Ok, so to get some amanos into a established scape is no co2 for a day or two then drip aclimatising. How do I do the drip? 

On a bucket and then a drip feed of the tank water?

Sorry for so many questions, but I am bad with this. Plants and fish I am ok, but shrimp is another story.

The two shrimp left are still moving, but like stunned. Will leave the co2 off and the spray bar up to get more o2 into the water.

All help is welcomed. 


___________________________
Luis 
@ghostsword


----------



## BigTom

Are there any other shrimp in the tank? How were they acting before they died? If they were thrashing about in obvious distress then it may be a pesticide problem, worth just ruling that out.


----------



## ghostsword

No other shrimp on the tank. 

Never had use for shrimp, but now with moss ...

They were still, like drunk. Then they turn white, and stay put.

I see they are dead after touching with the tweezers and see that they do not move.

Very sad. 

Got fish and some snails, no issue with those.


___________________________
Luis 
@ghostsword


----------



## Ady34

Def sounds like c02 poisoning, the other inhabitants become slowly used to the c02 levels throughout the injection period, but its too much too quickly when going from low levels to high in 15 mins.
C02 only needs to be off the day of purchase, until the shrimp are in and settled, then it can go back on and as the gas level rises the shrimp will become acclimated to this slowly too...ideally you would leave lights and c02 off for the whole day of introduction, this way the shrimp settle and the plants arnt trying to grow with no fuel.
Drip acclimatising is just as you guessed, into a container with airline feed with ideally an airline valve to adjust flow down to just a drip so that the water chemistry equalises.
It doesnt have to be anything fancy, this is what i cobbled together to get the job done: http://ukaps.org/forum/viewtopic.php?f= ... &start=150
I know this doesnt ease the pain, but may help for future purchases.
Cheerio,
Ady.


----------



## ghostsword

Ady34 said:
			
		

> It doesnt have to be anything fancy, this is what i cobbled together to get the job done: http://ukaps.org/forum/viewtopic.php?f= ... &start=150
> I know this doesnt ease the pain, but may help for future purchases.
> Cheerio,
> Ady.



Thanks mate.. this just shows that I still have lots to learn..  

For the next purchases I will do the drip method, will buy two or three this week and try again.
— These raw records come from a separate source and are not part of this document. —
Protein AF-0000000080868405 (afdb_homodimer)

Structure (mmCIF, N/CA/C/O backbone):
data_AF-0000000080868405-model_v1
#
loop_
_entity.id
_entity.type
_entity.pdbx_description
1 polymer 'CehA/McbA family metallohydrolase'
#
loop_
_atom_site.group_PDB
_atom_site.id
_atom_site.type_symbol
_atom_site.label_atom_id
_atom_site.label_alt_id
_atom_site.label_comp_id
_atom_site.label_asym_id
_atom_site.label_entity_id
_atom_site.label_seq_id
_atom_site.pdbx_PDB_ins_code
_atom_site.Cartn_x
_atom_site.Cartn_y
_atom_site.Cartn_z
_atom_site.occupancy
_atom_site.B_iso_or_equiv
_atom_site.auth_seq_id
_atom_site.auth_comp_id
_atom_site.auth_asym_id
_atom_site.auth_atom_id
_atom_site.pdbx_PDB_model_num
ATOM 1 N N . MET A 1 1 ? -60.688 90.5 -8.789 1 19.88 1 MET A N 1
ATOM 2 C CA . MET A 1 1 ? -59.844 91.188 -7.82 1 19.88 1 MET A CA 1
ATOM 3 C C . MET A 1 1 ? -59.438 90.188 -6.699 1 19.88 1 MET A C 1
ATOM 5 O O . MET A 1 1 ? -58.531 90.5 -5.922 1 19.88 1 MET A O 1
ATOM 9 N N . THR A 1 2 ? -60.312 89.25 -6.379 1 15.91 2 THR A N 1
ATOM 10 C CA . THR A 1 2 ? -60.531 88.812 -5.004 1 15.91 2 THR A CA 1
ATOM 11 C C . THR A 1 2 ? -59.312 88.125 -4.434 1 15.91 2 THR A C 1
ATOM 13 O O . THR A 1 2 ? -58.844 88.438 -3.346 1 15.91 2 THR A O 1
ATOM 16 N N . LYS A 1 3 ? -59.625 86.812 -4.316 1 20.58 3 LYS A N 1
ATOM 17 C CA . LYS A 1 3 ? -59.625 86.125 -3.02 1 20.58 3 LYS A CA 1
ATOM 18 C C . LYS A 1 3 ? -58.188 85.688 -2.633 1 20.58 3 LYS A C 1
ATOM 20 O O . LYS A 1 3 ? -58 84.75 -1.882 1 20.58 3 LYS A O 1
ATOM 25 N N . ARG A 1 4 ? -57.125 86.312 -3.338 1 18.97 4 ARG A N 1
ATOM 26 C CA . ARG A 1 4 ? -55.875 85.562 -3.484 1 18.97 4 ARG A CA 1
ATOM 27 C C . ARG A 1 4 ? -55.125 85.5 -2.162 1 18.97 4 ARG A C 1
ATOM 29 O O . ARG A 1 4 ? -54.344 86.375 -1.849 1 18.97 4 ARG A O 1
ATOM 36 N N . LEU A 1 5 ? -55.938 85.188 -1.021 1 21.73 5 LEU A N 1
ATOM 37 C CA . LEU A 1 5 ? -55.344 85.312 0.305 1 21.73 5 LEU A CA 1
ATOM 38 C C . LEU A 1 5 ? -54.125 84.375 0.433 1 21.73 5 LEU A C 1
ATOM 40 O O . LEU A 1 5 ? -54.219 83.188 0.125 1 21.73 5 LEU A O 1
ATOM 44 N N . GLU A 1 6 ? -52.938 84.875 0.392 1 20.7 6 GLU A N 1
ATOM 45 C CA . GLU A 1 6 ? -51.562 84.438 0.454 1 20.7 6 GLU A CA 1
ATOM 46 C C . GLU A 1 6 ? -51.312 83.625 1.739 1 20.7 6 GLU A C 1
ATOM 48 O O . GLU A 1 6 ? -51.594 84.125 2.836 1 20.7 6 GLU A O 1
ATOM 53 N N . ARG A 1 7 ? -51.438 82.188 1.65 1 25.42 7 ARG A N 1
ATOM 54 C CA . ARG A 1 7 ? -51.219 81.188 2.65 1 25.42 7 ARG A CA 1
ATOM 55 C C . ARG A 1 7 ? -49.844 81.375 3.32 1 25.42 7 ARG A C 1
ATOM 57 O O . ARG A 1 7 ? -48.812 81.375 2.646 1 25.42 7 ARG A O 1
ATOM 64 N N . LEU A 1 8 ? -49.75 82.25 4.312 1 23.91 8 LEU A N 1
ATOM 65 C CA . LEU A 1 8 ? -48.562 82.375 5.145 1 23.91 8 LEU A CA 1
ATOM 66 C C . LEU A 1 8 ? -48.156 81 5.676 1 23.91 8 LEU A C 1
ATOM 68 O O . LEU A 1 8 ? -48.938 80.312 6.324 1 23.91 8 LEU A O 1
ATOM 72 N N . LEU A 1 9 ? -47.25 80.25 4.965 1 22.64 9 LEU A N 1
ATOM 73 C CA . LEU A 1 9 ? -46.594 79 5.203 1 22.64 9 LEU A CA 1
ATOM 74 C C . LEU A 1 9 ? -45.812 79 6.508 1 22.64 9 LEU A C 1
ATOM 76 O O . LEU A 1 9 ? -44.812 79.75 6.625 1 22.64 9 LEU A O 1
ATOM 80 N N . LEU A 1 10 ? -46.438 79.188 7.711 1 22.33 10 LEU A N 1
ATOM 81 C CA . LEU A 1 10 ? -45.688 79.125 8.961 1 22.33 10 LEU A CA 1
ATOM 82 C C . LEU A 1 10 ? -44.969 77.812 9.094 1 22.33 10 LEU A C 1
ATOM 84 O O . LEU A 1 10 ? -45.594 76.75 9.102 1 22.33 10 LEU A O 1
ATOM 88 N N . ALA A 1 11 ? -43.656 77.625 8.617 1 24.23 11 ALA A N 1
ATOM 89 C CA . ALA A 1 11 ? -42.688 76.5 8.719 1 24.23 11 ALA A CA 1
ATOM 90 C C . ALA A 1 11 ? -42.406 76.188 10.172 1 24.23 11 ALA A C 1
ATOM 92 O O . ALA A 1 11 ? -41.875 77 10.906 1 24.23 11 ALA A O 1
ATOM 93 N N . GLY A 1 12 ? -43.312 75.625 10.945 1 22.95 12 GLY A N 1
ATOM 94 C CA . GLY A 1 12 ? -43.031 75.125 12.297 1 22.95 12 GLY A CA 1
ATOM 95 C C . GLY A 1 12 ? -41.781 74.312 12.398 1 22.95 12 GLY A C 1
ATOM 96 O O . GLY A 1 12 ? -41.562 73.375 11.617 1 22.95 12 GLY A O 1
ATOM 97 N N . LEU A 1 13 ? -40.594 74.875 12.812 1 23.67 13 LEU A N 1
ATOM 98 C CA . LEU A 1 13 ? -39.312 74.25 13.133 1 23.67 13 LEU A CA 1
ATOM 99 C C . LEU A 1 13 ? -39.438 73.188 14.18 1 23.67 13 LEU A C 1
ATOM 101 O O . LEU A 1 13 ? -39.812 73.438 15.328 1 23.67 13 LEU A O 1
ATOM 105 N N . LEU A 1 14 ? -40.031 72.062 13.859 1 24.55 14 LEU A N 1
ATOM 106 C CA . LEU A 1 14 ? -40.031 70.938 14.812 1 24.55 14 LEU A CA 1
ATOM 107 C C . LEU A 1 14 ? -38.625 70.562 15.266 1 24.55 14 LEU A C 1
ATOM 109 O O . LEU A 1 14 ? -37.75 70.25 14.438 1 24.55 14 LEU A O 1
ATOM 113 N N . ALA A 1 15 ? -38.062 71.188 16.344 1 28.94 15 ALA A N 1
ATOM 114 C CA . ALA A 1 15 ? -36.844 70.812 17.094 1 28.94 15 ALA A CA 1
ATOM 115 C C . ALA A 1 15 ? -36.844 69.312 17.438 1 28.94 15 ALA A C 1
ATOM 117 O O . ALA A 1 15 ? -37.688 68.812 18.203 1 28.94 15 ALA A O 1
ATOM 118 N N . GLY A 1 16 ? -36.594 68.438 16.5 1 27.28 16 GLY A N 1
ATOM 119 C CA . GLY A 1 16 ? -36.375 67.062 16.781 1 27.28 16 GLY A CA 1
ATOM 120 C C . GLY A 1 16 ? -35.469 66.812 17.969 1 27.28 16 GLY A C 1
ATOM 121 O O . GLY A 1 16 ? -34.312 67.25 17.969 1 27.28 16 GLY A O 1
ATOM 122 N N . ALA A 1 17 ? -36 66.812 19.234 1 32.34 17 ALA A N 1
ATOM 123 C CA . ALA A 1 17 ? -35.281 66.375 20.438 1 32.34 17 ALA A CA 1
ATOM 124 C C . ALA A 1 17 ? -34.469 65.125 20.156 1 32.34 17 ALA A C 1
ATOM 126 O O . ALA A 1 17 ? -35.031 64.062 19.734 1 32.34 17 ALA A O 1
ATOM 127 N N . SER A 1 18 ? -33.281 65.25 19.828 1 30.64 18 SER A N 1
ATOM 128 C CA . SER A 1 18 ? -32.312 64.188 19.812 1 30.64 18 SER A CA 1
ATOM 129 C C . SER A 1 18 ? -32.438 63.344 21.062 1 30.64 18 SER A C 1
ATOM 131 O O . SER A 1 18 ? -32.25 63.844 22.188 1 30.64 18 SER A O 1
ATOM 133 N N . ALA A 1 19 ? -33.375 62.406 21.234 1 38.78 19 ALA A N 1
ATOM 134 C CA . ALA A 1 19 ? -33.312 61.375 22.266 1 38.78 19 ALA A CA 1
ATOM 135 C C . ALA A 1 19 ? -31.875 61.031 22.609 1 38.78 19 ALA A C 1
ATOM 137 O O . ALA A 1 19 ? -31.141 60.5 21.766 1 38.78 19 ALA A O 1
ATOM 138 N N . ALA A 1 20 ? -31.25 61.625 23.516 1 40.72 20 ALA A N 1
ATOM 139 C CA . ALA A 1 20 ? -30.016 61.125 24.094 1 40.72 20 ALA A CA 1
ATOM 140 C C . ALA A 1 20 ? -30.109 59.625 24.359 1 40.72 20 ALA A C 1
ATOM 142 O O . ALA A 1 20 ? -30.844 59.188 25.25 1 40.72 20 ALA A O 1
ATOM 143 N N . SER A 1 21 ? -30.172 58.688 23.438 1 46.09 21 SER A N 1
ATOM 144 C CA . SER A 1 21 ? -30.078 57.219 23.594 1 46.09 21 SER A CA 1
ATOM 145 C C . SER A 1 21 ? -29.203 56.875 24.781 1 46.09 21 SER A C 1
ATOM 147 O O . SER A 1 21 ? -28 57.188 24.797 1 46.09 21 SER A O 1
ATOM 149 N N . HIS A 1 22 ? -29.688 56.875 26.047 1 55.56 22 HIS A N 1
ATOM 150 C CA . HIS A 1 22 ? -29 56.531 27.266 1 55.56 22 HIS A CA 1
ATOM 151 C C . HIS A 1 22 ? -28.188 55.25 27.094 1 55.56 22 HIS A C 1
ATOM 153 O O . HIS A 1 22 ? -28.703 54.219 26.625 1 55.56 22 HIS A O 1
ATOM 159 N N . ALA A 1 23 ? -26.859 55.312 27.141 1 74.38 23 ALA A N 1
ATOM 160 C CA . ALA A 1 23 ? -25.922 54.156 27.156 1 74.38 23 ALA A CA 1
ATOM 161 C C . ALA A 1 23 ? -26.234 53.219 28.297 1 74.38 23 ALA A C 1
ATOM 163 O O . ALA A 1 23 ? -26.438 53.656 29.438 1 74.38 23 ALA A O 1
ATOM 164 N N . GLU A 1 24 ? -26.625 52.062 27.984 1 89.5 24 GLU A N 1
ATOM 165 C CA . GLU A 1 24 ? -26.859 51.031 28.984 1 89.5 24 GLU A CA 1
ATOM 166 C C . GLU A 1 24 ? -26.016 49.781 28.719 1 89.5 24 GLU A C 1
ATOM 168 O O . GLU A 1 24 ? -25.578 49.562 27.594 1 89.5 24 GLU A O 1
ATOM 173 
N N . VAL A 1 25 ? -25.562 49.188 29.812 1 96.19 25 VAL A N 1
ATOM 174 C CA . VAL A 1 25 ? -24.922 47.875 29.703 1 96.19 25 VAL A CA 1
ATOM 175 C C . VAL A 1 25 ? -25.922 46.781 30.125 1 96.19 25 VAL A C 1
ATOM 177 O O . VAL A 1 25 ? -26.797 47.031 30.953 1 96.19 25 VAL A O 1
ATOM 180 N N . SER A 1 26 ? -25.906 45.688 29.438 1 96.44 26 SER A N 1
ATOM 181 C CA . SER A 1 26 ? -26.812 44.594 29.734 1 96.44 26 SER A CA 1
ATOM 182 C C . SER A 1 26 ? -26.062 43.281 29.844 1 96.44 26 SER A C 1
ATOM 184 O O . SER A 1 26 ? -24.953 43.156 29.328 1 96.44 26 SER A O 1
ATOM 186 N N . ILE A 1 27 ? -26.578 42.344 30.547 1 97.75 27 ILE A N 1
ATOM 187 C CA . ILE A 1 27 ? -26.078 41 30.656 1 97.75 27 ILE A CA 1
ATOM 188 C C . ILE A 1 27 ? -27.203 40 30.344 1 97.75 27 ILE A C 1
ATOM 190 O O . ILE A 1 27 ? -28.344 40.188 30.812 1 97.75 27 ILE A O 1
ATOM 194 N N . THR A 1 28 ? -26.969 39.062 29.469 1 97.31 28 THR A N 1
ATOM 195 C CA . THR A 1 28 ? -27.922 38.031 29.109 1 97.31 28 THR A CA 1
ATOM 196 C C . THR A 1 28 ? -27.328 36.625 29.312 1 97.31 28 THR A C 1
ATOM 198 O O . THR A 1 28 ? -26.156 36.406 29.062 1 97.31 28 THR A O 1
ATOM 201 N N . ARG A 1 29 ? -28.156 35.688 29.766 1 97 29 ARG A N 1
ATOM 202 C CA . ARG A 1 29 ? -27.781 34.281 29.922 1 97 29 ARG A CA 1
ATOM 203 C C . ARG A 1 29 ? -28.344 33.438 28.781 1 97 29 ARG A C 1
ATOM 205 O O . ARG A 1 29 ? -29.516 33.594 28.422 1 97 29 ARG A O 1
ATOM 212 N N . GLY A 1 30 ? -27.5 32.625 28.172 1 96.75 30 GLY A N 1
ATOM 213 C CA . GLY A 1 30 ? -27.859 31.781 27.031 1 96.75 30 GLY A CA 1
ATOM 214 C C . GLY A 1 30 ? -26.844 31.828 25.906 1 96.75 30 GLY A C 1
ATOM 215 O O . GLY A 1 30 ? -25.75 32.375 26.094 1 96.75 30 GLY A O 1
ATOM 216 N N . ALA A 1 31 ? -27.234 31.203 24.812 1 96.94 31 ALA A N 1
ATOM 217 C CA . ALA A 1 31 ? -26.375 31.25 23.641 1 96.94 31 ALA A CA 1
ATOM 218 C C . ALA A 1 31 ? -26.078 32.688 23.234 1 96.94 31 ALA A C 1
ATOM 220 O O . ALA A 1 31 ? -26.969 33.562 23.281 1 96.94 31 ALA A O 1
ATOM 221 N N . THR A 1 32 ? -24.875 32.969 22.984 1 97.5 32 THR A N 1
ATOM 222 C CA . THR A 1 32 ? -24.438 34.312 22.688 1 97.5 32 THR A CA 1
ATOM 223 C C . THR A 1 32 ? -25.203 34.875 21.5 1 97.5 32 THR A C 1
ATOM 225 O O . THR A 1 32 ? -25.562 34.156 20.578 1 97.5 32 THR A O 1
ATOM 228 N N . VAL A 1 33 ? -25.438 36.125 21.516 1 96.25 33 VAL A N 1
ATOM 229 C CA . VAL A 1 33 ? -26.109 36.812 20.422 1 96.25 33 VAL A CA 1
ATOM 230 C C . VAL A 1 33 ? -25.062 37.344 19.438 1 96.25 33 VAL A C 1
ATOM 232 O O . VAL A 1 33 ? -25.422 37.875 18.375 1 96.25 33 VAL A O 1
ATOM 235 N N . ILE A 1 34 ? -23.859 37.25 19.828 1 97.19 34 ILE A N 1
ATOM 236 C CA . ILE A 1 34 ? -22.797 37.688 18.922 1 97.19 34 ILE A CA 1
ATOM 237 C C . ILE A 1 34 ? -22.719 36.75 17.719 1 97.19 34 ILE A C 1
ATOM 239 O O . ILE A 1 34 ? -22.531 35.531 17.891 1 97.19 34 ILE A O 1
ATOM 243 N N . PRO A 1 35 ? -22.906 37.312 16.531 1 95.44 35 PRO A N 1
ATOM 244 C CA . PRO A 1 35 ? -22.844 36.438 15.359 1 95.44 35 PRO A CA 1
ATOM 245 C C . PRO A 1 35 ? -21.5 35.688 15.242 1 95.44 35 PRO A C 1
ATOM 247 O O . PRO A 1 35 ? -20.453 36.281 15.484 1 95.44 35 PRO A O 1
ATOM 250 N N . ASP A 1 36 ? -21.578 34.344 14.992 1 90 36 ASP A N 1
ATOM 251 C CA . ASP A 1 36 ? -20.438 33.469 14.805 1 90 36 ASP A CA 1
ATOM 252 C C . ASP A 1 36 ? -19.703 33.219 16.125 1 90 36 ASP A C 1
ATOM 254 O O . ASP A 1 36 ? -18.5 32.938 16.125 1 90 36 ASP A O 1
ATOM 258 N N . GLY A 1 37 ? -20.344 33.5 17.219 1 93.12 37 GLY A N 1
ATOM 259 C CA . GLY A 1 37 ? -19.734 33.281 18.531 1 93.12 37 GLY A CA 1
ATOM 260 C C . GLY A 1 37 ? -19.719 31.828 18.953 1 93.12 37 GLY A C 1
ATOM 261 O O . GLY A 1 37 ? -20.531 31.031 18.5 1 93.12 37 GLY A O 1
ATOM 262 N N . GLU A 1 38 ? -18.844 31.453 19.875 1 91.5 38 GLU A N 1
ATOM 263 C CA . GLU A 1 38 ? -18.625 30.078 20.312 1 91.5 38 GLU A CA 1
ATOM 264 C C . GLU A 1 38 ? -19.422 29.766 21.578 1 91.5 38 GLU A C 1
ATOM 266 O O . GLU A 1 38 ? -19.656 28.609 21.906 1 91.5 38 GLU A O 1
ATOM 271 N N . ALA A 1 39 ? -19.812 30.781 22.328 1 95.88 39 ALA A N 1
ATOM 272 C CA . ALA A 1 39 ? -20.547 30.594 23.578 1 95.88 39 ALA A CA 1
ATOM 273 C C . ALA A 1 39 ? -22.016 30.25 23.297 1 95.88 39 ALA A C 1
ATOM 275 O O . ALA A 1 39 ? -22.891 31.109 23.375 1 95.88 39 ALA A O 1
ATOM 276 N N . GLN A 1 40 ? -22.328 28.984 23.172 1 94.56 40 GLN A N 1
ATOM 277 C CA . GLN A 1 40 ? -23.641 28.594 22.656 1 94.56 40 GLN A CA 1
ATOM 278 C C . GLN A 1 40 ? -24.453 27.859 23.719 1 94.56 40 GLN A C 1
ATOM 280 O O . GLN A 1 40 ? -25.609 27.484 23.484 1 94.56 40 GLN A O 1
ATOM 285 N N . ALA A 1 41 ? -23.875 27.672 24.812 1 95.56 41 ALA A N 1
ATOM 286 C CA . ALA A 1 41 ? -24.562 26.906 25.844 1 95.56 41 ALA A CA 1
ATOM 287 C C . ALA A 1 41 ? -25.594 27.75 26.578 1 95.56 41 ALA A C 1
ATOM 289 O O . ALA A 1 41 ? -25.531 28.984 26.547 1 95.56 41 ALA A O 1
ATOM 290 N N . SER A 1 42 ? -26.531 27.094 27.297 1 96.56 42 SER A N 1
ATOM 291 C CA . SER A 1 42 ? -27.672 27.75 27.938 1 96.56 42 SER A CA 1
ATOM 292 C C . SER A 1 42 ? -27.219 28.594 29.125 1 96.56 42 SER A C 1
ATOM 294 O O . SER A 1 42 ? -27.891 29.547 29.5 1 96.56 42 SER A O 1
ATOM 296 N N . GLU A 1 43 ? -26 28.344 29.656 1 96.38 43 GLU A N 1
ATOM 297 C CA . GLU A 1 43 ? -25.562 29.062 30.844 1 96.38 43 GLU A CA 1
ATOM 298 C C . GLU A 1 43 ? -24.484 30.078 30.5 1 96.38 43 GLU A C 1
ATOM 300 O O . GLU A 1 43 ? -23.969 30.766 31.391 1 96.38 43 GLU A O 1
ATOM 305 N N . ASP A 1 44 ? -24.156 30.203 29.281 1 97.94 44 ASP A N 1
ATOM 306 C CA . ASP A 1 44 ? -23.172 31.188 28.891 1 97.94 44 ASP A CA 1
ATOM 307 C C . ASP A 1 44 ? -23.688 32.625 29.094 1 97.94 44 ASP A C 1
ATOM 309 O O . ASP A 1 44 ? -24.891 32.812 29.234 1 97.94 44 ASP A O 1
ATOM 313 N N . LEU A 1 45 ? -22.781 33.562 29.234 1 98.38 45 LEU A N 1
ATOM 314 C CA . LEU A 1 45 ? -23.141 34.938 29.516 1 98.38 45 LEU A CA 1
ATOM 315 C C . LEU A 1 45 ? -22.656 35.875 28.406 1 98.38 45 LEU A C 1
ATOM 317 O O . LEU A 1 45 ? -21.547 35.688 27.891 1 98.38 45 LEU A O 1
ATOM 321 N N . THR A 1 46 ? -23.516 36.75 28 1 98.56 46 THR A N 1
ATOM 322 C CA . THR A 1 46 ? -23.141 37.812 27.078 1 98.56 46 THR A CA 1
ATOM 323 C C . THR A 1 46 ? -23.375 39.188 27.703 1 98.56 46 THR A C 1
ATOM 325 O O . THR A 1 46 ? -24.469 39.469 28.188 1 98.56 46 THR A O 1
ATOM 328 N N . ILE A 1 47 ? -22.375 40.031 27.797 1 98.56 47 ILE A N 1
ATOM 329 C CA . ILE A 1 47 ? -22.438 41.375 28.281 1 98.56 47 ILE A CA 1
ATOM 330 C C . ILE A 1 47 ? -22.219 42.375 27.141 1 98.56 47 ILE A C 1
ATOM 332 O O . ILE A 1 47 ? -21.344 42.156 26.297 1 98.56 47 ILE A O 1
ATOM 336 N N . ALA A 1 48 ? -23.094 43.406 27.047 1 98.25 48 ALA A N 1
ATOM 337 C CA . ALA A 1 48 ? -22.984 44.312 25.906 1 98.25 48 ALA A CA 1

Just need to get a big bucket for them. 

So after a couple of hours dripping just drop them on the tank, right?

With fish usually I keep them 15 to 20 minutes acclimatizing, after coming from quarantine, and just stopping the CO2 and raising the spray bar was enough. Once was on a rush and 10 red phantoms went belly up in 10 minutes, managed to save them, but was odd. 

Often I forget the effect that CO2 has on a fish that is not used to it.


----------



## Piece-of-fish

Sad story Luis. Usually amanos almost bulletproof except co2   
I tend to add new livestock whether in the morning before co2 goes on or after large waterchange.


----------



## ghostsword

Piece-of-fish said:
			
		

> Sad story Luis. Usually amanos almost bulletproof except co2
> I tend to add new livestock whether in the morning before co2 goes on or after large waterchange.



Yeah, I now know.. 

I added them when I got home, at 1900, a full 7 hours since CO2 first got into the tank.  

I am buying 5 more today, and add them using the drip method. With a carpet of moss I need shrimps to keep it tidy and clean, so I have to keep on. 

Also, would Easy Carbo kill them as well? I do not dose, but better to have all the bases covered, just in case.


----------



## mlgt

That is quite sad Luis. I bought 40 amanos for my 350 and did what you did and not 1 death. 
Having said that it is a low tech tank with plenty of hiding places and food. You will notice a dead shrimp as the tank doesnt have a colour backing so I can see all around it.

Maybe just bad luck pal?


----------



## ghostsword

Yep, also 350L on a low tech is slightly different on a 100L high tech..  

CO2 was the killer, coupled with my ignorance, so today I will try again, with fewer shrimp and proper drip acclimatization. Maybe even decrease the CO2 on the tanks..


----------



## ghostsword

Ok, got another ten amanos, got two containers and did the drip acclimatization. Did it for 4 hours. 

CO2 has been switched off for the whole day. 

Also used a tds meter to measure the tds on the tanks and containers. Once it matched I moved the shrimps.

Let's see if they survive now. 


___________________________
Luis 
@ghostsword


----------



## Alastair

Fingers crossed luis 



Sent from my iPhone using Tapatalk


----------



## ghostsword

Well, they survived the night..  So no funny chemicals on the tanks that would kill them,. 

I am leaving the CO2 off the tanks for the next couple of days, will just turn the lights off for this period, to give them a chance to acclimatise further, just in case. 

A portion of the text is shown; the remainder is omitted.